“Any wildlife sightings?”
At first I didn’t mind the question. It seemed an obvious thing to ask one of Canada’s new arrivals. After all, the country is packed with wild, hirsute beasts rampaging across icy tundra, occasionally terrorizing good country folk, isn’t it?
I emailed back to my over eager overseas pals.
“Not yet. Still early days, of course.”
Well, early days became a week, a week a fortnight, and then …
“Any wildlife sightings?”
Darn. Do they think Barrhead is a game reserve?
I thought hard for 30 seconds, quelling an outrageous lie about a grizzly attack. Best be honest about these things, I concluded, so I gave it my second best shot.
“Nope, but I’ve seen plenty of cows. Cows, cows and more cows. Oh yes, sheep as well. And some horses.”
Cows? Sheep? It lacked a certain wow factor. It sounded hopeless. In fact, it was hopeless.
Truly, truly, mindblowingly hopeless.
I was suddenly in desperate hunter’s mode, scanning every highway and byway, dell and dale, field and parkland for anything remotely wild. If there was something lurking under a park bench, it would be discovered.
Surely nothing could escape such X-ray vigilance.
And then …
“Any wildlife sightings?”
Darn it. Double darn it. Triple darn it. I wasn’t ready. Not in a way to inspire the deepest envy and amazement.

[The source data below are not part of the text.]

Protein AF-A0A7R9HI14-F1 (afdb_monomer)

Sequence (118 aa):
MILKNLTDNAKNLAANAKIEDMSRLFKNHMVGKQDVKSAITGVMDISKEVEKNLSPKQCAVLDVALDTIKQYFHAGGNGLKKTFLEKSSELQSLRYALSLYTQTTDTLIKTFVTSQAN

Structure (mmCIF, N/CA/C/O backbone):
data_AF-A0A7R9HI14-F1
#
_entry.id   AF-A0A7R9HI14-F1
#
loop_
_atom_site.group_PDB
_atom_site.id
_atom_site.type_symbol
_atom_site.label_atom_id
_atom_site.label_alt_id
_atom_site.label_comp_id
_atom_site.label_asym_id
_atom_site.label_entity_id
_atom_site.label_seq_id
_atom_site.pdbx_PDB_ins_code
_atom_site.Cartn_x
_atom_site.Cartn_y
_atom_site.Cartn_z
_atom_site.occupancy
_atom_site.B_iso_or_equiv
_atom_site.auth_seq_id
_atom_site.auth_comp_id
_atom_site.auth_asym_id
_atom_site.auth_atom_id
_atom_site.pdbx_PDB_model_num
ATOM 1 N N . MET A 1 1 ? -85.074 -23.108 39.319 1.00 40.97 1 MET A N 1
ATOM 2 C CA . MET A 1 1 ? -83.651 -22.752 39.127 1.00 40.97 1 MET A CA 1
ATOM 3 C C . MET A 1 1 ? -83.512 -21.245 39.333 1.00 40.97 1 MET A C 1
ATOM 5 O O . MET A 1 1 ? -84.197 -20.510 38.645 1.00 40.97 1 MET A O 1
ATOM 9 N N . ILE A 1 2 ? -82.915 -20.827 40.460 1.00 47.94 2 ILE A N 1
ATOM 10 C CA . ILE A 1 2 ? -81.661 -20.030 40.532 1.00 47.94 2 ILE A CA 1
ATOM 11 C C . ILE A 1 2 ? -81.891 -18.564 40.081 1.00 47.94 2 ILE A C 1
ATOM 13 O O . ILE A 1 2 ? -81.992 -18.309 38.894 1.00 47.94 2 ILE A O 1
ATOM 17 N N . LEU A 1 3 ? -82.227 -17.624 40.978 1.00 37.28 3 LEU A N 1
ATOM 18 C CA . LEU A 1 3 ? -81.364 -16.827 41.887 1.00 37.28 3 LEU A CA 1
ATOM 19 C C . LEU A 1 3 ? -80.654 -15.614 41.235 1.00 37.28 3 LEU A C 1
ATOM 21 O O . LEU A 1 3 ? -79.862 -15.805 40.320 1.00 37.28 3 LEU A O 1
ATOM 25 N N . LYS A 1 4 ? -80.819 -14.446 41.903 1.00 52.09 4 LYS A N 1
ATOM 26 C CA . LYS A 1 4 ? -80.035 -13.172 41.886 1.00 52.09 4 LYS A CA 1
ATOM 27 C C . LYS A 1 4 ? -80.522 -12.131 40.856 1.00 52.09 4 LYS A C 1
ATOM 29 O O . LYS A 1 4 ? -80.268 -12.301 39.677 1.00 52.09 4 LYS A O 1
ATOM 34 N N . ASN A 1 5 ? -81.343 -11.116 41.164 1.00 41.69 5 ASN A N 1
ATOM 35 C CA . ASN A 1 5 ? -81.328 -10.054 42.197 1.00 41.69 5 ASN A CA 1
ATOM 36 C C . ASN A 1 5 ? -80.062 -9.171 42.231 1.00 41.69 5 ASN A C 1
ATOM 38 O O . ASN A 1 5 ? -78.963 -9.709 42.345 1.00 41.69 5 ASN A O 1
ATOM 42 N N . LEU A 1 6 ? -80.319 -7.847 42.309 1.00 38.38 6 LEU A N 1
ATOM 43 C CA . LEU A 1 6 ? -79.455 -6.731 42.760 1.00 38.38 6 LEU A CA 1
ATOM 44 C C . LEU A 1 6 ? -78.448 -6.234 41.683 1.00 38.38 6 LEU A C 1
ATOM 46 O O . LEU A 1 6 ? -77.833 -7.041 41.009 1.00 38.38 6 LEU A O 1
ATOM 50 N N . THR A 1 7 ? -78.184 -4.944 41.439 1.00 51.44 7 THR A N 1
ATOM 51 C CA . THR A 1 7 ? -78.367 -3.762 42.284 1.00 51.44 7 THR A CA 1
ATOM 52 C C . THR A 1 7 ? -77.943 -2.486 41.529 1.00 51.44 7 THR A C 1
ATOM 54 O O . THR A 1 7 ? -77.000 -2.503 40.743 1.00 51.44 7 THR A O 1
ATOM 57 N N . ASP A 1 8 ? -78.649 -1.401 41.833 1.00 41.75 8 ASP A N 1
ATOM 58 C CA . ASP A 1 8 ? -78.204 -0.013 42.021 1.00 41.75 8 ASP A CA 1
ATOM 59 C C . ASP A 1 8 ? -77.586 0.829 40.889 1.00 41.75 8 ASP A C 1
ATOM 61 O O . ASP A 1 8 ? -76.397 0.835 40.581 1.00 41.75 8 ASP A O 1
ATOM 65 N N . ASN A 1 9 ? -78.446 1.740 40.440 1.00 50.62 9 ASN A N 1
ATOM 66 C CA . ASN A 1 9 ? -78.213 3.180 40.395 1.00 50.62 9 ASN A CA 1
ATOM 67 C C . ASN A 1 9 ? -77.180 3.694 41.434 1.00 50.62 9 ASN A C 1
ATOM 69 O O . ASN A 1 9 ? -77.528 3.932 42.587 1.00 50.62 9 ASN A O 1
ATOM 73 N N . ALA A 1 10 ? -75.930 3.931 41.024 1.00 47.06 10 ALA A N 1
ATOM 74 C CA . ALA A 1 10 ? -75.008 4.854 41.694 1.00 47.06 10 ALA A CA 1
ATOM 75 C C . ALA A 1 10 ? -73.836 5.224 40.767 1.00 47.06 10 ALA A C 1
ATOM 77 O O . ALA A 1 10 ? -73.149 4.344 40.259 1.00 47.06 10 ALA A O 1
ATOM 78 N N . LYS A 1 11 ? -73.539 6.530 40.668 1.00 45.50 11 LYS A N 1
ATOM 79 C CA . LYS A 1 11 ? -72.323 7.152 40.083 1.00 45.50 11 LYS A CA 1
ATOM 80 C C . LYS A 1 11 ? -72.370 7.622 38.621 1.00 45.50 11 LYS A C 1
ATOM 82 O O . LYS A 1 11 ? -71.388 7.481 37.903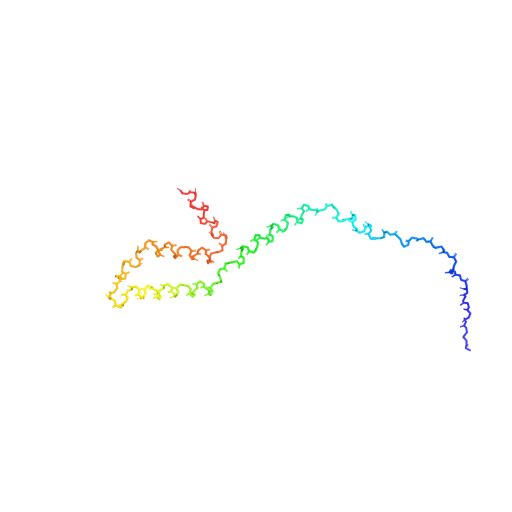 1.00 45.50 11 LYS A O 1
ATOM 87 N N . ASN A 1 12 ? -73.428 8.327 38.217 1.00 50.75 12 ASN A N 1
ATOM 88 C CA . ASN A 1 12 ? -73.313 9.305 37.117 1.00 50.75 12 ASN A CA 1
ATOM 89 C C . ASN A 1 12 ? -73.502 10.764 37.585 1.00 50.75 12 ASN A C 1
ATOM 91 O O . ASN A 1 12 ? -73.937 11.620 36.826 1.00 50.75 12 ASN A O 1
ATOM 95 N N . LEU A 1 13 ? -73.176 11.056 38.854 1.00 45.69 13 LEU A N 1
ATOM 96 C CA . LEU A 1 13 ? -73.312 12.396 39.447 1.00 45.69 13 LEU A CA 1
ATOM 97 C C . LEU A 1 13 ? -72.092 12.833 40.279 1.00 45.69 13 LEU A C 1
ATOM 99 O O . LEU A 1 13 ? -72.231 13.439 41.330 1.00 45.69 13 LEU A O 1
ATOM 103 N N . ALA A 1 14 ? -70.867 12.564 39.838 1.00 43.03 14 ALA A N 1
ATOM 104 C CA . ALA A 1 14 ? -69.699 13.127 40.518 1.00 43.03 14 ALA A CA 1
ATOM 105 C C . ALA A 1 14 ? -68.715 13.722 39.515 1.00 43.03 14 ALA A C 1
ATOM 107 O O . ALA A 1 14 ? -67.835 13.045 39.005 1.00 43.03 14 ALA A O 1
ATOM 108 N N . ALA A 1 15 ? -68.923 15.018 39.287 1.00 42.19 15 ALA A N 1
ATOM 109 C CA . ALA A 1 15 ? -67.886 16.035 39.227 1.00 42.19 15 ALA A CA 1
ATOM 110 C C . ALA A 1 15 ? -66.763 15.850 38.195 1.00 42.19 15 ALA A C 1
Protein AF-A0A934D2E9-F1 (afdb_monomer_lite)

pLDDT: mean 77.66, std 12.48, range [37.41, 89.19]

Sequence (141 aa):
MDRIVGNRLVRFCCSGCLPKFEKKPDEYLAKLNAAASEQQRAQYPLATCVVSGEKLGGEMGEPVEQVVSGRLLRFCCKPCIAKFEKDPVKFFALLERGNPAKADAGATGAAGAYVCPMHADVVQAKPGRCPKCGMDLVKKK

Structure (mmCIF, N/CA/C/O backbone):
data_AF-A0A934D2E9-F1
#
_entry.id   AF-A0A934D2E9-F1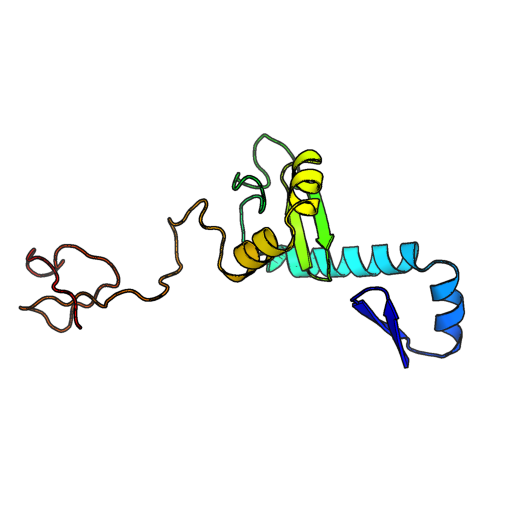
#
loop_
_atom_site.group_PDB
_atom_site.id
_atom_site.type_symbol
_atom_site.label_atom_id
_atom_site.label_alt_id
_atom_site.label_comp_id
_atom_site.label_asym_id
_atom_site.label_entity_id
_atom_site.label_seq_id
_atom_site.pdbx_PDB_ins_code
_atom_site.Cartn_x
_atom_site.Cartn_y
_atom_site.Cartn_z
_atom_site.occupancy
_atom_site.B_iso_or_equiv
_atom_site.auth_seq_id
_atom_site.auth_comp_id
_atom_site.auth_asym_id
_atom_site.auth_atom_id
_atom_site.pdbx_PDB_model_num
ATOM 1 N N . MET A 1 1 ? 5.398 -17.364 -22.249 1.00 79.31 1 MET A N 1
ATOM 2 C CA . MET A 1 1 ? 6.587 -17.712 -21.437 1.00 79.31 1 MET A CA 1
ATOM 3 C C . MET A 1 1 ? 6.678 -16.731 -20.298 1.00 79.31 1 MET A C 1
ATOM 5 O O . MET A 1 1 ? 6.535 -15.537 -20.539 1.00 79.31 1 MET A O 1
ATOM 9 N N . ASP A 1 2 ? 6.898 -17.217 -19.087 1.00 86.06 2 ASP A N 1
ATOM 10 C CA . ASP A 1 2 ? 6.873 -16.395 -17.883 1.00 86.06 2 ASP A CA 1
ATOM 11 C C . ASP A 1 2 ? 8.299 -16.245 -17.335 1.00 86.06 2 ASP A C 1
ATOM 13 O O . ASP A 1 2 ? 9.078 -17.205 -17.324 1.00 86.06 2 ASP A O 1
ATOM 17 N N . ARG A 1 3 ? 8.669 -15.036 -16.905 1.00 84.00 3 ARG A N 1
ATOM 18 C CA . ARG A 1 3 ? 9.887 -14.809 -16.117 1.00 84.00 3 ARG A CA 1
ATOM 19 C C . ARG A 1 3 ? 9.531 -14.160 -14.801 1.00 84.00 3 ARG A C 1
ATOM 21 O O . ARG A 1 3 ? 8.683 -13.274 -14.738 1.00 84.00 3 ARG A O 1
ATOM 28 N N . ILE A 1 4 ? 10.204 -14.617 -13.759 1.00 84.06 4 ILE A N 1
ATOM 29 C CA . ILE A 1 4 ? 10.129 -14.016 -12.438 1.00 84.06 4 ILE A CA 1
ATOM 30 C C . ILE A 1 4 ? 11.200 -12.931 -12.389 1.00 84.06 4 ILE A C 1
ATOM 32 O O . ILE A 1 4 ? 12.364 -13.194 -12.684 1.00 84.06 4 ILE A O 1
ATOM 36 N N . VAL A 1 5 ? 10.791 -11.713 -12.050 1.00 81.56 5 VAL A N 1
ATOM 37 C CA . VAL A 1 5 ? 11.677 -10.559 -11.897 1.00 81.56 5 VAL A CA 1
ATOM 38 C C . VAL A 1 5 ? 11.466 -10.011 -10.492 1.00 81.56 5 VAL A C 1
ATOM 40 O O . VAL A 1 5 ? 10.387 -9.512 -10.164 1.00 81.56 5 VAL A O 1
ATOM 43 N N . GLY A 1 6 ? 12.463 -10.192 -9.624 1.00 78.00 6 GLY A N 1
ATOM 44 C CA . GLY A 1 6 ? 12.289 -10.011 -8.181 1.00 78.00 6 GLY A CA 1
ATOM 45 C C . GLY A 1 6 ? 11.236 -10.985 -7.638 1.00 78.00 6 GLY A C 1
ATOM 46 O O . GLY A 1 6 ? 11.431 -12.193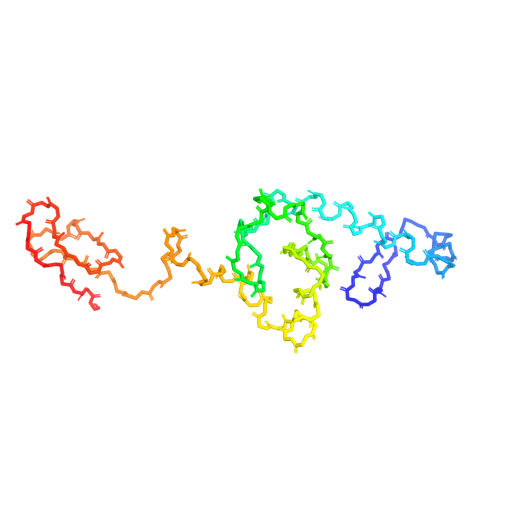 -7.693 1.00 78.00 6 GLY A O 1
ATOM 47 N N . ASN A 1 7 ? 10.100 -10.456 -7.171 1.00 75.69 7 ASN A N 1
ATOM 48 C CA . ASN A 1 7 ? 8.942 -11.237 -6.704 1.00 75.69 7 ASN A CA 1
ATOM 49 C C . ASN A 1 7 ? 7.731 -11.166 -7.661 1.00 75.69 7 ASN A C 1
ATOM 51 O O . ASN A 1 7 ? 6.621 -11.551 -7.297 1.00 75.69 7 ASN A O 1
ATOM 55 N N . ARG A 1 8 ? 7.899 -10.611 -8.870 1.00 77.12 8 ARG A N 1
ATOM 56 C CA . ARG A 1 8 ? 6.799 -10.395 -9.822 1.00 77.12 8 ARG A CA 1
ATOM 57 C C . ARG A 1 8 ? 6.931 -11.322 -11.026 1.00 77.12 8 ARG A C 1
ATOM 59 O O . ARG A 1 8 ? 7.953 -11.325 -11.707 1.00 77.12 8 ARG A O 1
ATOM 66 N N . LEU A 1 9 ? 5.867 -12.068 -11.316 1.00 84.06 9 LEU A N 1
ATOM 67 C CA . LEU A 1 9 ? 5.761 -12.874 -12.529 1.00 84.06 9 LEU A CA 1
ATOM 68 C C . LEU A 1 9 ? 5.361 -11.977 -13.708 1.00 84.06 9 LEU A C 1
ATOM 70 O O . LEU A 1 9 ? 4.322 -11.315 -13.678 1.00 84.06 9 LEU A O 1
ATOM 74 N N . VAL A 1 10 ? 6.197 -11.948 -14.742 1.00 86.69 10 VAL A N 1
ATOM 75 C CA . VAL A 1 10 ? 5.963 -11.209 -15.986 1.00 86.69 10 VAL A CA 1
ATOM 76 C C . VAL A 1 10 ? 5.769 -12.214 -17.113 1.00 86.69 10 VAL A C 1
ATOM 78 O O . VAL A 1 10 ? 6.643 -13.037 -17.393 1.00 86.69 10 VAL A O 1
ATOM 81 N N . ARG A 1 11 ? 4.605 -12.148 -17.761 1.00 88.62 11 ARG A N 1
ATOM 82 C CA . ARG A 1 11 ? 4.250 -13.015 -18.884 1.00 88.62 11 ARG A CA 1
ATOM 83 C C . ARG A 1 11 ? 4.575 -12.332 -20.207 1.00 88.62 11 ARG A C 1
ATOM 85 O O . ARG A 1 11 ? 4.100 -11.234 -20.478 1.00 88.62 11 ARG A O 1
ATOM 92 N N . PHE A 1 12 ? 5.333 -13.021 -21.051 1.00 88.50 12 PHE A N 1
ATOM 93 C CA . PHE A 1 12 ? 5.696 -12.578 -22.395 1.00 88.50 12 PHE A CA 1
ATOM 94 C C . PHE A 1 12 ? 4.919 -13.357 -23.450 1.00 88.50 12 PHE A C 1
ATOM 96 O O . PHE A 1 12 ? 4.783 -14.584 -23.355 1.00 88.50 12 PHE A O 1
ATOM 103 N N . CYS A 1 13 ? 4.451 -12.637 -24.472 1.00 86.44 13 CYS A N 1
ATOM 104 C CA . CYS A 1 13 ? 3.695 -13.207 -25.583 1.00 86.44 13 CYS A CA 1
ATOM 105 C C . CYS A 1 13 ? 4.561 -14.054 -26.533 1.00 86.44 13 CYS A C 1
ATOM 107 O O . CYS A 1 13 ? 4.064 -15.037 -27.067 1.00 86.44 13 CYS A O 1
ATOM 109 N N . CYS A 1 14 ? 5.849 -13.728 -26.722 1.00 84.81 14 CYS A N 1
ATOM 110 C CA . CYS A 1 14 ? 6.756 -14.464 -27.613 1.00 84.81 14 CYS A CA 1
ATOM 111 C C . CYS A 1 14 ? 8.229 -14.411 -27.156 1.00 84.81 14 CYS A C 1
ATOM 113 O O . CYS A 1 14 ? 8.604 -13.622 -26.283 1.00 84.81 14 CYS A O 1
ATOM 115 N N . SER A 1 15 ? 9.079 -15.263 -27.742 1.00 80.06 15 SER A N 1
ATOM 116 C CA . SER A 1 15 ? 10.503 -15.398 -27.386 1.00 80.06 15 SER A CA 1
ATOM 117 C C . SER A 1 15 ? 11.325 -14.162 -27.758 1.00 80.06 15 SER A C 1
ATOM 119 O O . SER A 1 15 ? 12.320 -13.870 -27.104 1.00 80.06 15 SER A O 1
ATOM 121 N N . GLY A 1 16 ? 10.873 -13.382 -28.744 1.00 85.44 16 GLY A N 1
ATOM 122 C CA . GLY A 1 16 ? 11.512 -12.127 -29.150 1.00 85.44 16 GLY A CA 1
ATOM 123 C C . GLY A 1 16 ? 11.288 -10.949 -28.192 1.00 85.44 16 GLY A C 1
ATOM 124 O O . GLY A 1 16 ? 12.009 -9.954 -28.269 1.00 85.44 16 GLY A O 1
ATOM 125 N N . CYS A 1 17 ? 10.314 -11.033 -27.278 1.00 85.50 17 CYS A N 1
ATOM 126 C CA . CYS A 1 17 ? 10.046 -9.976 -26.294 1.00 85.50 17 CYS A CA 1
ATOM 127 C C . CYS A 1 17 ? 10.977 -10.039 -25.078 1.00 85.50 17 CYS A C 1
ATOM 129 O O . CYS A 1 17 ? 11.276 -9.005 -24.486 1.00 85.50 17 CYS A O 1
ATOM 131 N N . LEU A 1 18 ? 11.468 -11.231 -24.739 1.00 86.06 18 LEU A N 1
ATOM 132 C CA . LEU A 1 18 ? 12.356 -11.460 -23.603 1.00 86.06 18 LEU A CA 1
ATOM 133 C C . LEU A 1 18 ? 13.680 -10.667 -23.697 1.00 86.06 18 LEU A C 1
ATOM 135 O O . LEU A 1 18 ? 13.937 -9.875 -22.793 1.00 86.06 18 LEU A O 1
ATOM 139 N N . PRO A 1 19 ? 14.449 -10.719 -24.803 1.00 87.56 19 PRO A N 1
ATOM 140 C CA . PRO A 1 19 ? 15.691 -9.947 -24.911 1.00 87.56 19 PRO A CA 1
ATOM 141 C C . PRO A 1 19 ? 15.464 -8.427 -24.960 1.00 87.56 19 PRO A C 1
ATOM 143 O O . PRO A 1 19 ? 16.369 -7.651 -24.660 1.00 87.56 19 PRO A O 1
ATOM 146 N N . LYS A 1 20 ? 14.265 -7.960 -25.341 1.00 86.06 20 LYS A N 1
ATOM 147 C CA . LYS A 1 20 ? 13.910 -6.529 -25.274 1.00 86.06 20 LYS A CA 1
ATOM 148 C C . LYS A 1 20 ? 13.647 -6.093 -23.838 1.00 86.06 20 LYS A C 1
ATOM 150 O O . LYS A 1 20 ? 14.040 -4.993 -23.460 1.00 86.06 20 LYS A O 1
ATOM 155 N N . PHE A 1 21 ? 13.003 -6.959 -23.062 1.00 87.88 21 PHE A N 1
ATOM 156 C CA . PHE A 1 21 ? 12.74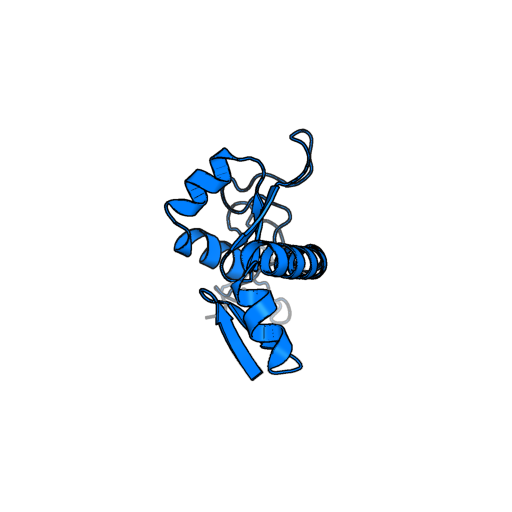8 -6.738 -21.649 1.00 87.88 21 PHE A CA 1
ATOM 157 C C . PHE A 1 21 ? 14.046 -6.733 -20.840 1.00 87.88 21 PHE A C 1
ATOM 159 O O . PHE A 1 21 ? 14.265 -5.800 -20.081 1.00 87.88 21 PHE A O 1
ATOM 166 N N . GLU A 1 22 ? 14.951 -7.688 -21.065 1.00 83.88 22 GLU A N 1
ATOM 167 C CA . GLU A 1 22 ? 16.240 -7.763 -20.354 1.00 83.88 22 GLU A CA 1
ATOM 168 C C . GLU A 1 22 ? 17.147 -6.549 -20.597 1.00 83.88 22 GLU A C 1
ATOM 170 O O . GLU A 1 22 ? 17.921 -6.172 -19.724 1.00 83.88 22 GLU A O 1
ATOM 175 N N . LYS A 1 23 ? 17.026 -5.891 -21.756 1.00 88.88 23 LYS A N 1
ATOM 176 C CA . LYS A 1 23 ? 17.765 -4.652 -22.049 1.00 88.88 23 LYS A CA 1
ATOM 177 C C . LYS A 1 23 ? 17.253 -3.442 -21.270 1.00 88.88 23 LYS A C 1
ATOM 179 O O . LYS A 1 23 ? 18.008 -2.493 -21.083 1.00 88.88 23 LYS A O 1
ATOM 184 N N . LYS A 1 24 ? 15.974 -3.431 -20.884 1.00 87.25 24 LYS A N 1
ATOM 185 C CA . LYS A 1 24 ? 15.333 -2.295 -20.198 1.00 87.25 24 LYS A CA 1
ATOM 186 C C . LYS A 1 24 ? 14.282 -2.744 -19.173 1.00 87.25 24 LYS A C 1
ATOM 188 O O . LYS A 1 24 ? 13.135 -2.301 -19.254 1.00 87.25 24 LYS A O 1
ATOM 193 N N . PRO A 1 25 ? 14.633 -3.609 -18.210 1.00 85.94 25 PRO A N 1
ATOM 194 C CA . PRO A 1 25 ? 13.647 -4.217 -17.324 1.00 85.94 25 PRO A CA 1
ATOM 195 C C . PRO A 1 25 ? 12.937 -3.156 -16.479 1.00 85.94 25 PRO A C 1
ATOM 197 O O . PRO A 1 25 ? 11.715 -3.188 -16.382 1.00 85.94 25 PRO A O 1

This time I chose honesty with a few creative trimmings.
“Well, I did see this deer in a field the other day. Oh boy, was it ever acting weird? It must have been high. It was bounding about, kicking up its hind legs and …”
Hopeless again, of course. Ridiculous even.
But a hunter never gives up, not a desperate one, not one whose next destination is Hard Luck Canyon, 20 kilometres outside Whitecourt. Bears aplenty, for sure. And if not bears, then cougars, elk, moose and coyotes.
The Eureka moment was about to arrive. I had a nose for it. A smattering of bear droppings was a good sign and then … hang on … what was that hidden among the rocks? I crawled about and emerged with my trophy.
It was wild in a dusty sort of way … but not exactly lifelike. Half the requisite criteria, but I needed convincing.
“Look!” I cried. “Look what I’ve found.”
“An old moose jaw. Big deal,” someone muttered.
Moose jaw? I thought. Moose jaw? If it’s going to be bloody dead, then at least let it be a dinosaur bone. Better still a T-Rex mandible. Now that contains a mega wow factor.
Please God, please let it be a dinosaur. Let it be a T-Rex.
If not, then I will have to take the nuclear option. I swear it. The next time a friend asks “any wildlife sightings?” I will give him a blasting.
“Wildlife? I’ll give you wildlife. How’s this for a sighting? I was going for a walk yesterday, minding my own business, when I saw a giant grizzly – no make that an army of giant grizzlies – burning up the highway to Barrhead, their ferocious jaws agape, fangs gleaming, claws ready to rip someone apart. Oh boy, you should have seen them …”
To hell with honesty. Honesty is for chumps.
Postscript: Spotted something dark, spiky and flat-headed scurrying across the road near Busby. Very small. Possibly a badger. Conclusion: Not much wow factor.